### INSTRUCTIONS TO FOLLOW
Look below for the line containing "ATOM 18 C C"; from there through the line containing "ATOM 76 O O", both lines included, please set down each line exactly and nothing else.

━━━━━ SOURCE INFORMATION ━━━━━

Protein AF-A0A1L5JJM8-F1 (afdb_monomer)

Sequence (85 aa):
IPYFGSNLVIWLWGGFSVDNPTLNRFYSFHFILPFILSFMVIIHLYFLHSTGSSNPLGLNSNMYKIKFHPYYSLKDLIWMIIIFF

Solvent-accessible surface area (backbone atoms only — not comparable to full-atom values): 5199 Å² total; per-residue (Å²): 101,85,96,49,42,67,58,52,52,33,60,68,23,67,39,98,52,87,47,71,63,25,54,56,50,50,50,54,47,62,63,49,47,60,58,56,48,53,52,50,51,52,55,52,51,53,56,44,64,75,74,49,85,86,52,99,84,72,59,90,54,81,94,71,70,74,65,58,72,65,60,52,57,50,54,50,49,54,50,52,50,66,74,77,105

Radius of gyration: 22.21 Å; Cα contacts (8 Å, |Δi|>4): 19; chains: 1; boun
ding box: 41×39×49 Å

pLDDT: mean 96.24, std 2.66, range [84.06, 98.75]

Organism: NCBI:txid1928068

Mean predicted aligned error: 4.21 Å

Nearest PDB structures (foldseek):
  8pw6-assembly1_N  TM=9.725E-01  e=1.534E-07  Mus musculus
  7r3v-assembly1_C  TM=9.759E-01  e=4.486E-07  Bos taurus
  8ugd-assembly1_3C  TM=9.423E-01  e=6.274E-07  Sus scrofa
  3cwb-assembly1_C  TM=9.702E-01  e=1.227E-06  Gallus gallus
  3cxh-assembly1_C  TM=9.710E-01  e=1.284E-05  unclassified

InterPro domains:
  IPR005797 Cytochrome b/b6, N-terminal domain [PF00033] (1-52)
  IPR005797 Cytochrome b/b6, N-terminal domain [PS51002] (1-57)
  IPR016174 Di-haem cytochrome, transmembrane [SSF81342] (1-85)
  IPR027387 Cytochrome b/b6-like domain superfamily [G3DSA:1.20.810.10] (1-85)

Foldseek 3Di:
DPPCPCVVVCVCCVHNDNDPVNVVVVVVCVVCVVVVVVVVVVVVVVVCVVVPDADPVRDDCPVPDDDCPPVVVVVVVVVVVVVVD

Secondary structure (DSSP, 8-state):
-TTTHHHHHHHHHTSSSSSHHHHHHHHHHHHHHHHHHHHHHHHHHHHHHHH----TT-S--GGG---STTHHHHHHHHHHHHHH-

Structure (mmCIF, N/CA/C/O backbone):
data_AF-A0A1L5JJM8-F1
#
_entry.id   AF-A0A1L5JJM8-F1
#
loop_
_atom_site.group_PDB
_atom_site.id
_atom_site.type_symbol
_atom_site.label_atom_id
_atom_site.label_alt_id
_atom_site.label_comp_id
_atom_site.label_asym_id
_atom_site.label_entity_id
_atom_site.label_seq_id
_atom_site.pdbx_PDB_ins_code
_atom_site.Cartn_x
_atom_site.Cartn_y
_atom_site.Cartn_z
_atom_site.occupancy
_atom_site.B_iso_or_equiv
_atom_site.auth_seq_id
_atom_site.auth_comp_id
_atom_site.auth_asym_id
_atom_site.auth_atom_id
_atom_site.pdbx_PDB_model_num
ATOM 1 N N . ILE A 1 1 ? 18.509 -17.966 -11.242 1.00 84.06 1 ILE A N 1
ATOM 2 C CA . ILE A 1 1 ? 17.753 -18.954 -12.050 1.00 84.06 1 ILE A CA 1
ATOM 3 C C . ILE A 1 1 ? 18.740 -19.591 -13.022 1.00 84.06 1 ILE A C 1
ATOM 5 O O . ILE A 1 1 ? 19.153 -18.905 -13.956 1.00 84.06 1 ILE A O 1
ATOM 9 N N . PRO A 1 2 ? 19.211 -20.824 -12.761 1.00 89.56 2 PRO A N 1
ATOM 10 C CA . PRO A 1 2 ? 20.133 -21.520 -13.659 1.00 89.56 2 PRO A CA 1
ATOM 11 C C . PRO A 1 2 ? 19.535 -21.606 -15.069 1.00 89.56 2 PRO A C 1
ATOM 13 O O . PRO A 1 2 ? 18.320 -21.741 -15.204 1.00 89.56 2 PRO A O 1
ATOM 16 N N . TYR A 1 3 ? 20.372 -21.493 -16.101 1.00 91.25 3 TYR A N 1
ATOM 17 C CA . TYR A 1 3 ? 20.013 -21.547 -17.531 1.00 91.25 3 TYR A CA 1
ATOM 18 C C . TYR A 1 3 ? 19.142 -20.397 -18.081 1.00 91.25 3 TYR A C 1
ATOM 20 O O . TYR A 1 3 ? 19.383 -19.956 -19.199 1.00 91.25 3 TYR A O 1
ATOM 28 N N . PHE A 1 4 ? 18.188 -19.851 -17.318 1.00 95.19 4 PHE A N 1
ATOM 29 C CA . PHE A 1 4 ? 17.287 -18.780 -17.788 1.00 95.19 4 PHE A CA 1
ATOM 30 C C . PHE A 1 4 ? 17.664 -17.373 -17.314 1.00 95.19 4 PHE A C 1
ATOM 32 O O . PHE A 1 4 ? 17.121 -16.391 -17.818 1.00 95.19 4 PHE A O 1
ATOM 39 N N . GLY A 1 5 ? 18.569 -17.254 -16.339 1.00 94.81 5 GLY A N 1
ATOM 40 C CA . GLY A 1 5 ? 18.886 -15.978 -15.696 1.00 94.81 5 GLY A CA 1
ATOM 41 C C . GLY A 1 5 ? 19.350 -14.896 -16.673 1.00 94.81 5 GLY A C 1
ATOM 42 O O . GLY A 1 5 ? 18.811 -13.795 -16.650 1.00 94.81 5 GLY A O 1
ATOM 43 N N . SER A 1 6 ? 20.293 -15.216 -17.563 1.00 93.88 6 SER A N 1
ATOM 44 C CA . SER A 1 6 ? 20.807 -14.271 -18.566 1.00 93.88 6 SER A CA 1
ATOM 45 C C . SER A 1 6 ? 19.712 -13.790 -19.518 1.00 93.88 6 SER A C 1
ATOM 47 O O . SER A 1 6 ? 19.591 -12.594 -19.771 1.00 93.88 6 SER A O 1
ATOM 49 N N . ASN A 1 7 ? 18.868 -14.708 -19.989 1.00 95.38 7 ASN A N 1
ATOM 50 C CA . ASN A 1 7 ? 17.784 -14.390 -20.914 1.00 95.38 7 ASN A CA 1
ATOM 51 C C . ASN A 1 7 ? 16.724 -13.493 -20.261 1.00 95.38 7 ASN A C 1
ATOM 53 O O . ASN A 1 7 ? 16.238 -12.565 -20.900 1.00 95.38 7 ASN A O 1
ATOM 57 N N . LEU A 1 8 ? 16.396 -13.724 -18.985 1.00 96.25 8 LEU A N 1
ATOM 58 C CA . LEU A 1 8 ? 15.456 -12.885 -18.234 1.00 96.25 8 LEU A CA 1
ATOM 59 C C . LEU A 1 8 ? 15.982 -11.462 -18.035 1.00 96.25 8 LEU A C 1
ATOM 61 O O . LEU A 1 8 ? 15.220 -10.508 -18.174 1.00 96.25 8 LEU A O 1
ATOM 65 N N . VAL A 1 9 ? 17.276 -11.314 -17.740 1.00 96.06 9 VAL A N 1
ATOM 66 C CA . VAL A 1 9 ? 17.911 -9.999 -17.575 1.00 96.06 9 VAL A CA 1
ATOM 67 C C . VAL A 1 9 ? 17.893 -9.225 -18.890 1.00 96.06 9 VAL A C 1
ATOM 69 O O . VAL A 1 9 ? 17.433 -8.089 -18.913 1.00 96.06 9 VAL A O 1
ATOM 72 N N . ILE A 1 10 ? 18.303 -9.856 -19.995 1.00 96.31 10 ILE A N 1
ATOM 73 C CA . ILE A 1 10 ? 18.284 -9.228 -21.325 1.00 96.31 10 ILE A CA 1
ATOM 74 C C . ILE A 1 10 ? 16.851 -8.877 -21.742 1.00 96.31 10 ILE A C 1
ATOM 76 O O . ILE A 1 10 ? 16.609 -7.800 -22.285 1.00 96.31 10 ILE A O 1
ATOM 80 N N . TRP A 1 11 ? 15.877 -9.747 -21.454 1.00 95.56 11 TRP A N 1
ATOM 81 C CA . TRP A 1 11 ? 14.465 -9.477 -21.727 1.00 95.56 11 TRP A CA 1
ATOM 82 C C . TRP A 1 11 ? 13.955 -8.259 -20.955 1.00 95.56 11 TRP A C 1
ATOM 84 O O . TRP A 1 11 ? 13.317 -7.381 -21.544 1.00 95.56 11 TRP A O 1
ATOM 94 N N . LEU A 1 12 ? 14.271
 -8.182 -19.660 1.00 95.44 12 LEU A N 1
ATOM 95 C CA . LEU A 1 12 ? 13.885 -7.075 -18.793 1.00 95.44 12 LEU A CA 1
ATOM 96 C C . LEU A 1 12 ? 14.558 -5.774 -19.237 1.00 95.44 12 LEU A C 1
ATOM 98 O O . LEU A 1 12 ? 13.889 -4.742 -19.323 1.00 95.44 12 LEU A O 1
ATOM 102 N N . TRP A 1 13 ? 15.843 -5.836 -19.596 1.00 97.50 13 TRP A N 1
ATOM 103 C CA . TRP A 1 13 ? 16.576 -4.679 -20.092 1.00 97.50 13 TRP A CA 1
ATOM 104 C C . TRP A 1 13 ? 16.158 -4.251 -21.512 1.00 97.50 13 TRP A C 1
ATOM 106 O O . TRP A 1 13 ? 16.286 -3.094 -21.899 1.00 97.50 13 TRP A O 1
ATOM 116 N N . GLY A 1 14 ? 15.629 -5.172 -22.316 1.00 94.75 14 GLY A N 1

━━━━━

### ANSWER TO THE PROBLEM
ATOM 18 C C . TYR A 1 3 ? 19.142 -20.397 -18.081 1.00 91.25 3 TYR A C 1
ATOM 20 O O . TYR A 1 3 ? 19.383 -19.956 -19.199 1.00 91.25 3 TYR A O 1
ATOM 28 N N . PHE A 1 4 ? 18.188 -19.851 -17.318 1.00 95.19 4 PHE A N 1
ATOM 29 C CA . PHE A 1 4 ? 17.287 -18.780 -17.788 1.00 95.19 4 PHE A CA 1
ATOM 30 C C . PHE A 1 4 ? 17.664 -17.373 -17.314 1.00 95.19 4 PHE A C 1
ATOM 32 O O . PHE A 1 4 ? 17.121 -16.391 -17.818 1.00 95.19 4 PHE A O 1
ATOM 39 N N . GLY A 1 5 ? 18.569 -17.254 -16.339 1.00 94.81 5 GLY A N 1
ATOM 40 C CA . GLY A 1 5 ? 18.886 -15.978 -15.696 1.00 94.81 5 GLY A CA 1
ATOM 41 C C . GLY A 1 5 ? 19.350 -14.896 -16.673 1.00 94.81 5 GLY A C 1
ATOM 42 O O . GLY A 1 5 ? 18.811 -13.795 -16.650 1.00 94.81 5 GLY A O 1
ATOM 43 N N . SER A 1 6 ? 20.293 -15.216 -17.563 1.00 93.88 6 SER A N 1
ATOM 44 C CA . SER A 1 6 ? 20.807 -14.271 -18.566 1.00 93.88 6 SER A CA 1
ATOM 45 C C . SER A 1 6 ? 19.712 -13.790 -19.518 1.00 93.88 6 SER A C 1
ATOM 47 O O . SER A 1 6 ? 19.591 -12.594 -19.771 1.00 93.88 6 SER A O 1
ATOM 49 N N . ASN A 1 7 ? 18.868 -14.708 -19.989 1.00 95.38 7 ASN A N 1
ATOM 50 C CA . ASN A 1 7 ? 17.784 -14.390 -20.914 1.00 95.38 7 ASN A CA 1
ATOM 51 C C . ASN A 1 7 ? 16.724 -13.493 -20.261 1.00 95.38 7 ASN A C 1
ATOM 53 O O . ASN A 1 7 ? 16.238 -12.565 -20.900 1.00 95.38 7 ASN A O 1
ATOM 57 N N . LEU A 1 8 ? 16.396 -13.724 -18.985 1.00 96.25 8 LEU A N 1
ATOM 58 C CA . LEU A 1 8 ? 15.456 -12.885 -18.234 1.00 96.25 8 LEU A CA 1
ATOM 59 C C . LEU A 1 8 ? 15.982 -11.462 -18.035 1.00 96.25 8 LEU A C 1
ATOM 61 O O . LEU A 1 8 ? 15.220 -10.508 -18.174 1.00 96.25 8 LEU A O 1
ATOM 65 N N . VAL A 1 9 ? 17.276 -11.314 -17.740 1.00 96.06 9 VAL A N 1
ATOM 66 C CA . VAL A 1 9 ? 17.911 -9.999 -17.575 1.00 96.06 9 VAL A CA 1
ATOM 67 C C . VAL A 1 9 ? 17.893 -9.225 -18.890 1.00 96.06 9 VAL A C 1
ATOM 69 O O . VAL A 1 9 ? 17.433 -8.089 -18.913 1.00 96.06 9 VAL A O 1
ATOM 72 N N . ILE A 1 10 ? 18.303 -9.856 -19.995 1.00 96.31 10 ILE A N 1
ATOM 73 C CA . ILE A 1 10 ? 18.284 -9.228 -21.325 1.00 96.31 10 ILE A CA 1
ATOM 74 C C . ILE A 1 10 ? 16.851 -8.877 -21.742 1.00 96.31 10 ILE A C 1
ATOM 76 O O . ILE A 1 10 ? 16.609 -7.800 -22.285 1.00 96.31 10 ILE A O 1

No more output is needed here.